Зубов устроил ее было на хлопковый завод, но она осталась жить в нашем общежитии. Убирала, смотрела за лошадьми — в одной руке ребенок, в другой метелка или тряпка.
Все звали Зебо «апа», что означало «старшая сестра», хотя была она совсем молоденькая, всего лет семнадцати. Ходила, как жеребец Ураза, с опущенной головой, с нами почти не разговаривала, не спрашивала, не отвечала на вопросы, только с Зубовым держалась свободнее. Быстро справлялась со всеми своими делами и тихо сидела на крылечке, молчаливая, уставившись в вдаль невидящим взглядом.
Горе ее было известно всем, но как помочь ей, как вернуть к жизни — мы не знали. Завидев ее сидящей в печали на крыльце, Зубов начинал ворчать:
— Доченька, сколько можно убиваться так, ведь бела света не видишь! Твой муж был хороший человек, да и все-таки басмач… Что уж теперь поделаешь? Терпеть надо. Ты молодая еще совсем, все у тебя будет, сам найду для тебя настоящего джигита… Ну хватит, хватит, вставай!..

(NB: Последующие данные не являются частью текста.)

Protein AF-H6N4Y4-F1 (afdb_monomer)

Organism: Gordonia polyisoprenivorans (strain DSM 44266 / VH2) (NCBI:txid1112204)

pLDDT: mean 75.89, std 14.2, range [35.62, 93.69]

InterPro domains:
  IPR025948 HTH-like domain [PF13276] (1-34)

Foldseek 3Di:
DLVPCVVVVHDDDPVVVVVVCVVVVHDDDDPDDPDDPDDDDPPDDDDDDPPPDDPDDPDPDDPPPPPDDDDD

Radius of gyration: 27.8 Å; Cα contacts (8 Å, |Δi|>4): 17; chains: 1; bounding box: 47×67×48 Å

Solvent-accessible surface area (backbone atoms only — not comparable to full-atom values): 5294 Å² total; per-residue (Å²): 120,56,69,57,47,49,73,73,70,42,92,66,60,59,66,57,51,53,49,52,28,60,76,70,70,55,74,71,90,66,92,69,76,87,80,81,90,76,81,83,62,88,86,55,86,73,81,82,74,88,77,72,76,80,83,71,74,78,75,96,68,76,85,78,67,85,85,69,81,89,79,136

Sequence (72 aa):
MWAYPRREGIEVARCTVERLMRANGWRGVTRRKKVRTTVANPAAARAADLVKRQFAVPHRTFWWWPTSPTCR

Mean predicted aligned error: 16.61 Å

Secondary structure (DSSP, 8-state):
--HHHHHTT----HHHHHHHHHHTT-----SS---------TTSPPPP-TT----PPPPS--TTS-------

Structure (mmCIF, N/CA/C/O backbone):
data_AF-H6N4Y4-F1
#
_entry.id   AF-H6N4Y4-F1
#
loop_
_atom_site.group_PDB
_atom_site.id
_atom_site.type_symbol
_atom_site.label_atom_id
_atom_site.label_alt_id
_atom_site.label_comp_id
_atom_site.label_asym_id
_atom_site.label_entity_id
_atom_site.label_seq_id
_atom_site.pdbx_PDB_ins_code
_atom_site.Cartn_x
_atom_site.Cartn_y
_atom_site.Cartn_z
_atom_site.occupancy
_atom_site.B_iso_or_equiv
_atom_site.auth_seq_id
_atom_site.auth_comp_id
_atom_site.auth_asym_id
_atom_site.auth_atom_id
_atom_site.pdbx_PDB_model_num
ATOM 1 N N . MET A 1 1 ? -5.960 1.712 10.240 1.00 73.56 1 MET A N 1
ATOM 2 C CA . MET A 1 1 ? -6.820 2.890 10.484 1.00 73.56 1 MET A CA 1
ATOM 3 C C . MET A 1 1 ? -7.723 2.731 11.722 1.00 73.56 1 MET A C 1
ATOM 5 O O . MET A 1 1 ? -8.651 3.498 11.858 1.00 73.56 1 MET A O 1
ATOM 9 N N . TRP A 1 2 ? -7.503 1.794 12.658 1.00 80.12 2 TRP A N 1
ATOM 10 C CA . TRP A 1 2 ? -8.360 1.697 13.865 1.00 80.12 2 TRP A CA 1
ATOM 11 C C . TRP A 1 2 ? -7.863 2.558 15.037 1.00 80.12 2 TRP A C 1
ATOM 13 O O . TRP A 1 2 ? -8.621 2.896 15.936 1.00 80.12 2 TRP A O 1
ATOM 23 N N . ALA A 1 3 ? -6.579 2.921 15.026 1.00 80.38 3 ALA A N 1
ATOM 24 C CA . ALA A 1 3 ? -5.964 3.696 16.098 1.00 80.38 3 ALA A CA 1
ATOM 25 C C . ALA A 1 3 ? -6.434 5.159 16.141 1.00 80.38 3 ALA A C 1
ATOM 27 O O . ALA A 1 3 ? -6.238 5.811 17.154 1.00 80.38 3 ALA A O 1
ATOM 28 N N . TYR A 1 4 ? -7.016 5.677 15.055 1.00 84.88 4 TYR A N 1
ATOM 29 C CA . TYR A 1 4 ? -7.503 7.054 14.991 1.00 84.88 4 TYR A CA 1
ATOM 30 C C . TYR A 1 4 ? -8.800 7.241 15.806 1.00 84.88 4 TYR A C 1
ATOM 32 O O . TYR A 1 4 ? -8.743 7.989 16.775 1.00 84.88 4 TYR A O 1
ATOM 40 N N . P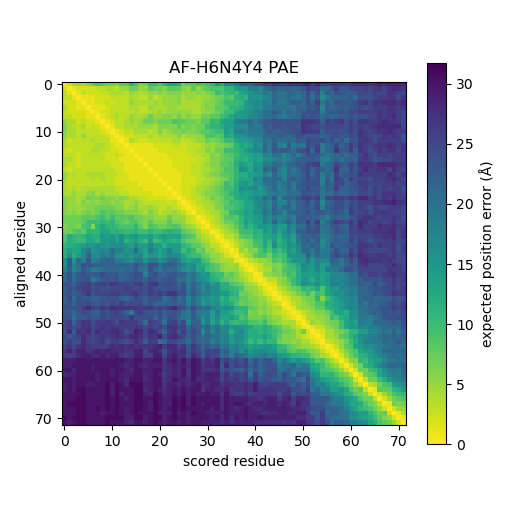RO A 1 5 ? -9.886 6.469 15.572 1.00 86.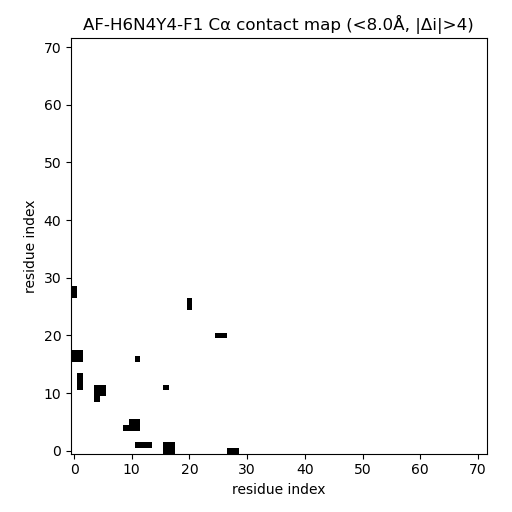00 5 PRO A N 1
ATOM 41 C CA . PRO A 1 5 ? -11.094 6.543 16.405 1.00 86.00 5 PRO A CA 1
ATOM 42 C C . PRO A 1 5 ? -10.829 6.305 17.896 1.00 86.00 5 PRO A C 1
ATOM 44 O O . PRO A 1 5 ? -11.361 7.009 18.743 1.00 86.00 5 PRO A O 1
ATOM 47 N N . ARG A 1 6 ? -9.934 5.363 18.235 1.00 85.56 6 ARG A N 1
ATOM 48 C CA . ARG A 1 6 ? -9.563 5.120 19.639 1.00 85.56 6 ARG A CA 1
ATOM 49 C C . ARG A 1 6 ? -8.825 6.292 20.290 1.00 85.56 6 ARG A C 1
ATOM 51 O O . ARG A 1 6 ? -8.938 6.461 21.495 1.00 85.56 6 ARG A O 1
ATOM 58 N N . ARG A 1 7 ? -8.075 7.096 19.526 1.00 87.00 7 ARG A N 1
ATOM 59 C CA . ARG A 1 7 ? -7.461 8.338 20.036 1.00 87.00 7 ARG A CA 1
ATOM 60 C C . ARG A 1 7 ? -8.492 9.440 20.258 1.00 87.00 7 ARG A C 1
ATOM 62 O O . ARG A 1 7 ? -8.274 10.284 21.112 1.00 87.00 7 ARG A O 1
ATOM 69 N N . GLU A 1 8 ? -9.597 9.403 19.523 1.00 89.62 8 GLU A N 1
ATOM 70 C CA . GLU A 1 8 ? -10.753 10.285 19.711 1.00 89.62 8 GLU A CA 1
ATOM 71 C C . GLU A 1 8 ? -11.712 9.779 20.806 1.00 89.62 8 GLU A C 1
ATOM 73 O O . GLU A 1 8 ? -12.754 10.382 21.037 1.00 89.62 8 GLU A O 1
ATOM 78 N N . GLY A 1 9 ? -11.378 8.676 21.491 1.00 88.62 9 GLY A N 1
ATOM 79 C CA . GLY A 1 9 ? -12.208 8.094 22.551 1.00 88.62 9 GLY A CA 1
ATOM 80 C C . GLY A 1 9 ? -13.370 7.232 22.049 1.00 88.62 9 GLY A C 1
ATOM 81 O O . GLY A 1 9 ? -14.196 6.792 22.842 1.00 88.62 9 GLY A O 1
ATOM 82 N N . ILE A 1 10 ? -13.434 6.948 20.746 1.00 87.38 10 ILE A N 1
ATOM 83 C CA . ILE A 1 10 ? -14.479 6.117 20.151 1.00 87.38 10 ILE A CA 1
ATOM 84 C C . ILE A 1 10 ? -14.011 4.657 20.156 1.00 87.38 10 ILE A C 1
ATOM 86 O O . ILE A 1 10 ? -13.116 4.256 19.396 1.00 87.38 10 ILE A O 1
ATOM 90 N N . GLU A 1 11 ? -14.629 3.833 21.003 1.00 86.88 11 GLU A N 1
ATOM 91 C CA . GLU A 1 11 ? -14.400 2.389 21.008 1.00 86.88 11 GLU A CA 1
ATOM 92 C C . GLU A 1 11 ? -15.074 1.728 19.805 1.00 86.88 11 GLU A C 1
ATOM 94 O O . GLU A 1 11 ? -16.247 1.367 19.811 1.00 86.88 11 GLU A O 1
ATOM 99 N N . VAL A 1 12 ? -14.293 1.552 18.741 1.00 89.00 12 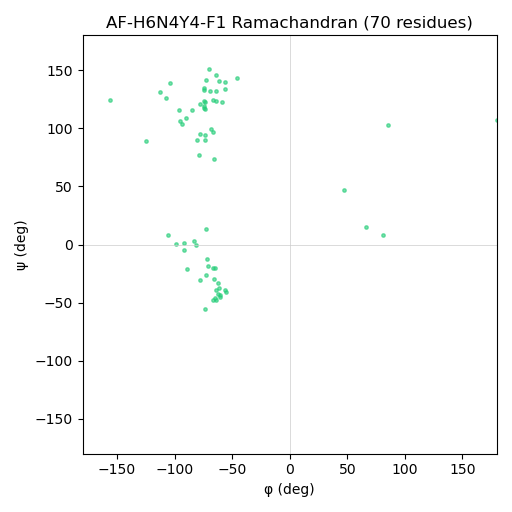VAL A N 1
ATOM 100 C CA . VAL A 1 12 ? -14.732 0.846 17.538 1.00 89.00 12 VAL A CA 1
ATOM 101 C C . VAL A 1 12 ? -13.955 -0.457 17.395 1.00 89.00 12 VAL A C 1
ATOM 103 O O . VAL A 1 12 ? -12.719 -0.484 17.453 1.00 89.00 12 VAL A O 1
ATOM 106 N N . ALA A 1 13 ? -14.673 -1.554 17.152 1.00 90.25 13 ALA A N 1
ATOM 107 C CA . ALA A 1 13 ? -14.053 -2.814 16.776 1.00 90.25 13 ALA A CA 1
ATOM 108 C C . ALA A 1 13 ? -13.282 -2.656 15.456 1.00 90.25 13 ALA A C 1
ATOM 110 O O . ALA A 1 13 ? -13.730 -2.009 14.504 1.00 90.25 13 ALA A O 1
ATOM 111 N N . ARG A 1 14 ? -12.110 -3.293 15.367 1.00 88.31 14 ARG A N 1
ATOM 112 C CA . ARG A 1 14 ? -11.243 -3.215 14.182 1.00 88.31 14 ARG A CA 1
ATOM 113 C C . ARG A 1 14 ? -11.973 -3.619 12.895 1.00 88.31 14 ARG A C 1
ATOM 115 O O . ARG A 1 14 ? -11.800 -2.965 11.868 1.00 88.31 14 ARG A O 1
ATOM 122 N N . CYS A 1 15 ? -12.791 -4.669 12.963 1.00 91.81 15 CYS A N 1
ATOM 123 C CA . CYS A 1 15 ? -13.553 -5.187 11.828 1.00 91.81 15 CYS A CA 1
ATOM 124 C C . CYS A 1 15 ? -14.563 -4.168 11.277 1.00 91.81 15 CYS A C 1
ATOM 126 O O . CYS A 1 15 ? -14.767 -4.116 10.066 1.00 91.81 15 CYS A O 1
ATOM 128 N N . THR A 1 16 ? -15.147 -3.324 12.130 1.00 92.06 16 THR A N 1
ATOM 129 C CA . THR A 1 16 ? -16.089 -2.272 11.726 1.00 92.06 16 THR A CA 1
ATOM 130 C C . THR A 1 16 ? -15.388 -1.209 10.894 1.00 92.06 16 THR A C 1
ATOM 132 O O . THR A 1 16 ? -15.840 -0.877 9.800 1.00 92.06 16 THR A O 1
ATOM 135 N N . VAL A 1 17 ? -14.227 -0.740 11.361 1.00 90.62 17 VAL A N 1
ATOM 136 C CA . VAL A 1 17 ? -13.411 0.228 10.618 1.00 90.62 17 VAL A CA 1
ATOM 137 C C . VAL A 1 17 ? -12.977 -0.357 9.273 1.00 90.62 17 VAL A C 1
ATOM 139 O O . VAL A 1 17 ? -13.097 0.301 8.245 1.00 90.62 17 VAL A O 1
ATOM 142 N N . GLU A 1 18 ? -12.512 -1.608 9.251 1.00 90.00 18 GLU A N 1
ATOM 143 C CA . GLU A 1 18 ? -12.096 -2.274 8.011 1.00 90.00 18 GLU A CA 1
ATOM 144 C C . GLU A 1 18 ? -13.258 -2.465 7.019 1.00 90.00 18 GLU A C 1
ATOM 146 O O . GLU A 1 18 ? -13.066 -2.271 5.817 1.00 90.00 18 GLU A O 1
ATOM 151 N N . ARG A 1 19 ? -14.466 -2.796 7.496 1.00 93.25 19 ARG A N 1
ATOM 152 C CA . ARG A 1 19 ? -15.675 -2.889 6.657 1.00 93.25 19 ARG A CA 1
ATOM 153 C C . ARG A 1 19 ? -16.058 -1.538 6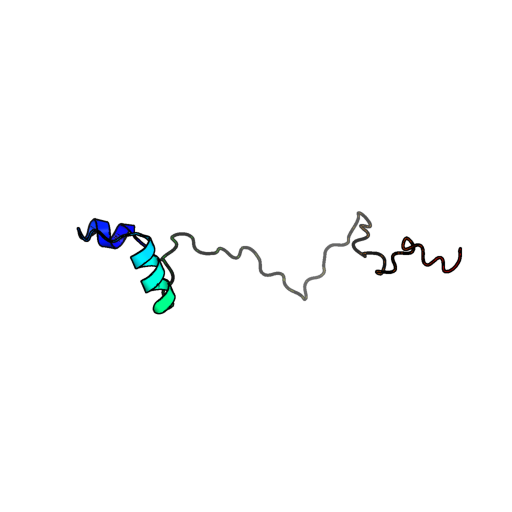.058 1.00 93.25 19 ARG A C 1
ATOM 155 O O . ARG A 1 19 ? -16.262 -1.467 4.849 1.00 93.25 19 ARG A O 1
ATOM 162 N N . LEU A 1 20 ? -16.087 -0.476 6.865 1.00 92.38 20 LEU A N 1
ATOM 163 C CA . LEU A 1 20 ? -16.380 0.884 6.397 1.00 92.38 20 LEU A CA 1
ATOM 164 C C . LEU A 1 20 ? -15.361 1.356 5.356 1.00 92.38 20 LEU A C 1
ATOM 166 O O . LEU A 1 20 ? -15.744 1.898 4.322 1.00 92.38 20 LEU A O 1
ATOM 170 N N . MET A 1 21 ? -14.072 1.100 5.585 1.00 92.25 21 MET A N 1
ATOM 171 C CA . MET A 1 21 ? -13.028 1.448 4.620 1.00 92.25 21 MET A CA 1
ATOM 172 C C . MET A 1 21 ? -13.206 0.713 3.291 1.00 92.25 21 MET A C 1
ATOM 174 O O . MET A 1 21 ? -13.067 1.329 2.239 1.00 92.25 21 MET A O 1
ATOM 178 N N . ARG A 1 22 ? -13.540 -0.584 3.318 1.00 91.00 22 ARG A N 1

Зебо молча вставала, не прекословила, молча же делала что-нибудь по хозяйству и опять возвращалась на свое место на крылечко. Можно было подумать — ждет кого-то…
— Ну что ты за человек! — сердился Зубов. — Ведь погибнешь так! Хоть о ребенке подумай, на кого оставишь?
В базарный день Джура принес, положил у колыбельки ее сына кусок шелка. Зебо отодвинула подарок. Вмешался Зубов:
— Зачем обижаешь человека? Он по-большевистски дарит, помочь хочет, а ты отказываешься. Бери!
Зебо заплакала.
— Ну что поделаешь с ней, сумасшедшая, да и только! — огорчался Зубов.
Думая о Зебо и ее погибшем муже, я вспомнил рассказ Ураза о предстоящей свадьбе Худайберды и как- то спросил Джуру:
— Что, женился уже курбаши?
— На свадьбе захотелось погулять, да?
— А что ж! Интересно, какая свадьба бывает у басмачей! Посмотреть бы…
— Я тоже об этом думал… Нет, не женился еще курбаши, отложил свадьбу. Оплакивает джигитов Абдуллы.
— Так, может, еще попадем к нему на свадьбу, а?
Джура не ответил.
Кроме участия в операциях и учебы, приходилось мне еще возиться с бумагами. Зубов поручил мне навести порядок в документах управления и в том числе заново составить протокол о расстреле сдавшихся в плен басмачей в Чадаке.